Randall T. Shepard, who was chairman of the American Bar Association Task Force on the Future of Legal Education, said the trend arose three to four years ago.
“I don’t know that anyone has put a definitive cause on the table, but one that has to have mattered is the really chastening trend of the availability of jobs for new lawyers,” he said. “People began to debate what schools could do to make their graduates as employable as possible. … There’s also a broader idea that it will make them more helpful to clients earlier in their practice than they otherwise would be.” Louis D. Bilionis, a legal academic who authored a paper about the professional development trend, said that law schools today want to focus on the whole development of a lawyer. In addition to teaching the law, how to analyze legal problems and think like a lawyer, they also want students to understand the attributes of a lawyer’s professional identity.

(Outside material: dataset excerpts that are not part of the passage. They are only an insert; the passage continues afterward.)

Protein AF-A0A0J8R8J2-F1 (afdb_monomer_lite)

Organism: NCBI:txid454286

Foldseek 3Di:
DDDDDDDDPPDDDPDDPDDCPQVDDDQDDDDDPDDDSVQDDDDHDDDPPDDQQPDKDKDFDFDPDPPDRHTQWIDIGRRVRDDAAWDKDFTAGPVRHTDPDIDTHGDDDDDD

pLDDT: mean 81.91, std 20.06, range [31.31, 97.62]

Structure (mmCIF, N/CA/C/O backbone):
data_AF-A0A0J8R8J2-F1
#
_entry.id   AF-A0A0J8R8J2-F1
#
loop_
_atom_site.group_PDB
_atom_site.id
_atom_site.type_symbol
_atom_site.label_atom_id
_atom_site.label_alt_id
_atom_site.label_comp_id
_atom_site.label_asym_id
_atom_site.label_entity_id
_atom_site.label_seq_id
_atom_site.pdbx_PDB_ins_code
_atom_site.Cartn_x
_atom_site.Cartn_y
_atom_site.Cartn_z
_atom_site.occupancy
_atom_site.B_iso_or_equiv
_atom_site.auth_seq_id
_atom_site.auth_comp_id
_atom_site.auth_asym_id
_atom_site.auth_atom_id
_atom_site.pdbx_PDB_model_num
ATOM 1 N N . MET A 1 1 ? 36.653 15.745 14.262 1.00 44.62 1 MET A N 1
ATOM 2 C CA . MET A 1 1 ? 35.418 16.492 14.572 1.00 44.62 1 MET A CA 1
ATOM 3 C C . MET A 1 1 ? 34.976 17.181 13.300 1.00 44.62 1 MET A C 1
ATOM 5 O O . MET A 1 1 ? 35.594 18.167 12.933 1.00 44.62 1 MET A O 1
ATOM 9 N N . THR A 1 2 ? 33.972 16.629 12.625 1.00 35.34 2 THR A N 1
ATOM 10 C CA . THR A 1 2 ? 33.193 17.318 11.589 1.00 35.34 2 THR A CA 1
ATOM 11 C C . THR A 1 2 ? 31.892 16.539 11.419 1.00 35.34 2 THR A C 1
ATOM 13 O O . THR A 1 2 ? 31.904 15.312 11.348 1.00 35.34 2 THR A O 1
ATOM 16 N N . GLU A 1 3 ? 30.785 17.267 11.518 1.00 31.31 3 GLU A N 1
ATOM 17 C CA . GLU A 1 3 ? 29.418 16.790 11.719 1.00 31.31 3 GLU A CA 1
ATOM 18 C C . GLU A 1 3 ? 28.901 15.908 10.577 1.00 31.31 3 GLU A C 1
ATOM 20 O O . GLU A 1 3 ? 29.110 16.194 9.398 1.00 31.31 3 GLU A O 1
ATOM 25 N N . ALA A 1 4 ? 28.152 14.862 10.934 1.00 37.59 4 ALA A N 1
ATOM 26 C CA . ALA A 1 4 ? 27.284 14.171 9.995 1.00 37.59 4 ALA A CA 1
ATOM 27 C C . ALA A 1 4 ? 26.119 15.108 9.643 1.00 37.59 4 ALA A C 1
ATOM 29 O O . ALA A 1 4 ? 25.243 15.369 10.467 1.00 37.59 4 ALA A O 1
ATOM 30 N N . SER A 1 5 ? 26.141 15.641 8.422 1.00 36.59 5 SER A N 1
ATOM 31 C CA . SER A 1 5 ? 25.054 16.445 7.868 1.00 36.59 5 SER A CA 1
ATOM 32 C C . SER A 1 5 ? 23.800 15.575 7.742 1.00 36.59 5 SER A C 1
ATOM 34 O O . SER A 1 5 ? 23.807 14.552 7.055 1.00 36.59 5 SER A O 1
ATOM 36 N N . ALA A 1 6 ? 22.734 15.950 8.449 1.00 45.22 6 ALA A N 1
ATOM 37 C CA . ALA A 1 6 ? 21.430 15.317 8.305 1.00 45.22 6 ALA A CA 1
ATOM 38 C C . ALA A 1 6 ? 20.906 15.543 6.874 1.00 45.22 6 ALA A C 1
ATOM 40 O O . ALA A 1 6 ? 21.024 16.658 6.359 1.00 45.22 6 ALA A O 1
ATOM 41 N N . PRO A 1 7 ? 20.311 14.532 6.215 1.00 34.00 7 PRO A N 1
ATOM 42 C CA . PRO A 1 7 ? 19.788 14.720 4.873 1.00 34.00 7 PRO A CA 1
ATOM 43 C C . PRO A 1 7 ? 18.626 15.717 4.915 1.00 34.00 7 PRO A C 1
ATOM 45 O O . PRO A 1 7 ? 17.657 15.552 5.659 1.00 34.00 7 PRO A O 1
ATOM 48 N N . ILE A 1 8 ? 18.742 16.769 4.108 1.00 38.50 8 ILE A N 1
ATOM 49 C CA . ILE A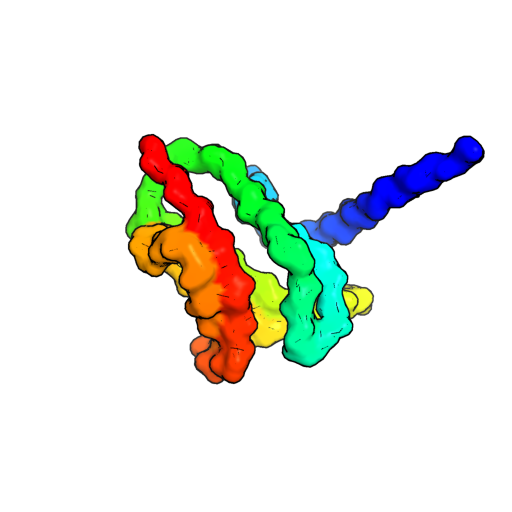 1 8 ? 17.706 17.781 3.916 1.00 38.50 8 ILE A CA 1
ATOM 50 C C . ILE A 1 8 ? 16.548 17.112 3.171 1.00 38.50 8 ILE A C 1
ATOM 52 O O . ILE A 1 8 ? 16.626 16.852 1.972 1.00 38.50 8 ILE A O 1
ATOM 56 N N . ILE A 1 9 ? 15.466 16.816 3.890 1.00 46.94 9 ILE A N 1
ATOM 57 C CA . ILE A 1 9 ? 14.233 16.281 3.309 1.00 46.94 9 ILE A CA 1
ATOM 58 C C . ILE A 1 9 ? 13.534 17.425 2.570 1.00 46.94 9 ILE A C 1
ATOM 60 O O . ILE A 1 9 ? 12.841 18.242 3.173 1.00 46.94 9 ILE A O 1
ATOM 64 N N . HIS A 1 10 ? 13.717 17.494 1.253 1.00 34.16 10 HIS A N 1
ATOM 65 C CA . HIS A 1 10 ? 12.974 18.414 0.397 1.00 34.16 10 HIS A CA 1
ATOM 66 C C . HIS A 1 10 ? 11.686 17.729 -0.077 1.00 34.16 10 HIS A C 1
ATOM 68 O O . HIS A 1 10 ? 11.611 17.173 -1.169 1.00 34.16 10 HIS A O 1
ATOM 74 N N . SER A 1 11 ? 10.654 17.717 0.770 1.00 41.12 11 SER A N 1
ATOM 75 C CA . SER A 1 11 ? 9.336 17.223 0.366 1.00 41.12 11 SER A CA 1
ATOM 76 C C . SER A 1 11 ? 8.597 18.313 -0.413 1.00 41.12 11 SER A C 1
ATOM 78 O O . SER A 1 11 ? 8.033 19.227 0.191 1.00 41.12 11 SER A O 1
ATOM 80 N N . LYS A 1 12 ? 8.560 18.220 -1.747 1.00 35.28 12 LYS A N 1
ATOM 81 C CA . LYS A 1 12 ? 7.544 18.938 -2.527 1.00 35.28 12 LYS A CA 1
ATOM 82 C C . LYS A 1 12 ? 6.189 18.283 -2.257 1.00 35.28 12 LYS A C 1
ATOM 84 O O . LYS A 1 12 ? 5.989 17.092 -2.485 1.00 35.28 12 LYS A O 1
ATOM 89 N N . SER A 1 13 ? 5.286 19.061 -1.679 1.00 37.00 13 SER A N 1
ATOM 90 C CA . SER A 1 13 ? 3.919 18.664 -1.372 1.00 37.00 13 SER A CA 1
ATOM 91 C C . SER A 1 13 ? 3.067 18.720 -2.641 1.00 37.00 13 SER A C 1
ATOM 93 O O . SER A 1 13 ? 2.700 19.808 -3.082 1.00 37.00 13 SER A O 1
ATOM 95 N N . ASP A 1 14 ? 2.725 17.561 -3.205 1.00 45.03 14 ASP A N 1
ATOM 96 C CA . ASP A 1 14 ? 1.544 17.444 -4.068 1.00 45.03 14 ASP A CA 1
ATOM 97 C C . ASP A 1 14 ? 0.322 17.815 -3.214 1.00 45.03 14 ASP A C 1
ATOM 99 O O . ASP A 1 14 ? 0.138 17.229 -2.143 1.00 45.03 14 ASP A O 1
ATOM 103 N N . GLY A 1 15 ? -0.444 18.822 -3.647 1.00 48.09 15 GLY A N 1
ATOM 104 C CA . GLY A 1 15 ? -1.520 19.446 -2.873 1.00 48.09 15 GLY A CA 1
ATOM 105 C C . GLY A 1 15 ? -2.478 18.436 -2.239 1.00 48.09 15 GLY A C 1
ATOM 106 O O . GLY A 1 15 ? -3.118 17.651 -2.936 1.00 48.09 15 GLY A O 1
ATOM 107 N N . ASP A 1 16 ? -2.560 18.467 -0.911 1.00 45.47 16 ASP A N 1
ATOM 108 C CA . ASP A 1 16 ? -3.507 17.699 -0.106 1.00 45.47 16 ASP A CA 1
ATOM 109 C C . ASP A 1 16 ? -3.838 18.546 1.131 1.00 45.47 16 ASP A C 1
ATOM 111 O O . ASP A 1 16 ? -2.949 18.906 1.910 1.00 45.47 16 ASP A O 1
ATOM 115 N N . GLU A 1 17 ? -5.097 18.963 1.260 1.00 45.91 17 GLU A N 1
ATOM 116 C CA . GLU A 1 17 ? -5.541 19.883 2.304 1.00 45.91 17 GLU A CA 1
ATOM 117 C C . GLU A 1 17 ? -5.438 19.244 3.704 1.00 45.91 17 GLU A C 1
ATOM 119 O O . GLU A 1 17 ? -6.176 18.335 4.078 1.00 45.91 17 GLU A O 1
ATOM 124 N N . SER A 1 18 ? -4.488 19.765 4.485 1.00 52.22 18 SER A N 1
ATOM 125 C CA . SER A 1 18 ? -4.459 19.990 5.946 1.00 52.22 18 SER A CA 1
ATOM 126 C C . SER A 1 18 ? -4.728 18.847 6.958 1.00 52.22 18 SER A C 1
ATOM 128 O O . SER A 1 18 ? -4.458 19.030 8.143 1.00 52.22 18 SER A O 1
ATOM 130 N N . GLY A 1 19 ? -5.162 17.642 6.572 1.00 58.50 19 GLY A N 1
ATOM 131 C CA . GLY A 1 19 ? -5.437 16.543 7.527 1.00 58.50 19 GLY A CA 1
ATOM 132 C C . GLY A 1 19 ? -4.558 15.292 7.394 1.00 58.50 19 GLY A C 1
ATOM 133 O O . GLY A 1 19 ? -4.202 14.657 8.393 1.00 58.50 19 GLY A O 1
ATOM 134 N N . SER A 1 20 ? -4.200 14.922 6.164 1.00 62.16 20 SER A N 1
ATOM 135 C CA . SER A 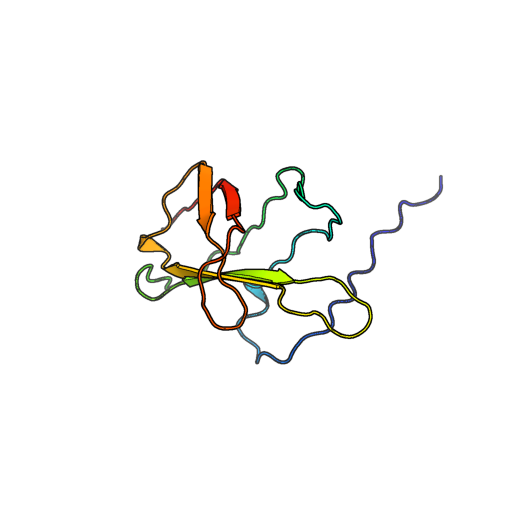1 20 ? -3.604 13.619 5.818 1.00 62.16 20 SER A CA 1
ATOM 136 C C . SER A 1 20 ? -2.082 13.560 5.983 1.00 62.16 20 SER A C 1
ATOM 138 O O . SER A 1 20 ? -1.520 12.474 6.147 1.00 62.16 20 SER A O 1
ATOM 140 N N . ALA A 1 21 ? -1.402 14.714 5.966 1.00 76.38 21 ALA A N 1
ATOM 141 C CA . ALA A 1 21 ? 0.059 14.798 5.954 1.00 76.38 21 ALA A CA 1
ATOM 142 C C . ALA A 1 21 ? 0.694 14.044 7.135 1.00 76.38 21 ALA A C 1
ATOM 144 O O . ALA A 1 21 ? 1.719 13.380 6.982 1.00 76.38 21 ALA A O 1
ATOM 145 N N . LYS A 1 22 ? 0.030 14.044 8.301 1.00 85.94 22 LYS A N 1
ATOM 146 C CA . LYS A 1 22 ? 0.493 13.328 9.501 1.00 85.94 22 LYS A CA 1
ATOM 147 C C . LYS A 1 22 ? 0.499 11.803 9.361 1.00 85.94 22 LYS A C 1
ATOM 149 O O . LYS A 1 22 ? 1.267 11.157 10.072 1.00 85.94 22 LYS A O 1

“Not just thinking and doing like [a lawyer], but having the values; having the commitment to constant development; having a commitment to excellence in the profession of service to others, and to community,” explained Bilionis, dean emeritus of the University of Cincinnati College of Law.
Bilionis said he visited Baylor Law in November 2016 because he was impressed with its professional development program and he wanted to study it.
“I won’t make a claim everything they are doing is unique—in every school, there is a different twist to what they are doing,” he said. “Certainly, Baylor is among a handful of schools I would say that have stepped forward strongly.”
The CLE model of Baylor Law’s program was very intriguing, and Bilionis said he hasn’t seen anything like it.
Other schools broach professional development topics to law students during orientation or the first week of law school, and tackle additional issues periodically through the first year, Bilionis said. Some offer seminars similar to Baylor Law’s, but attendance is purely voluntary. Similar programming can also come from schools’ career services offices or leadership programs.
“What Baylor did is take chances and say, ‘We will provide a lot of these and we also are going to require that you do them. That’s on top of a very heavy set of expectations with the practice court. That stands out,” Bilionis said.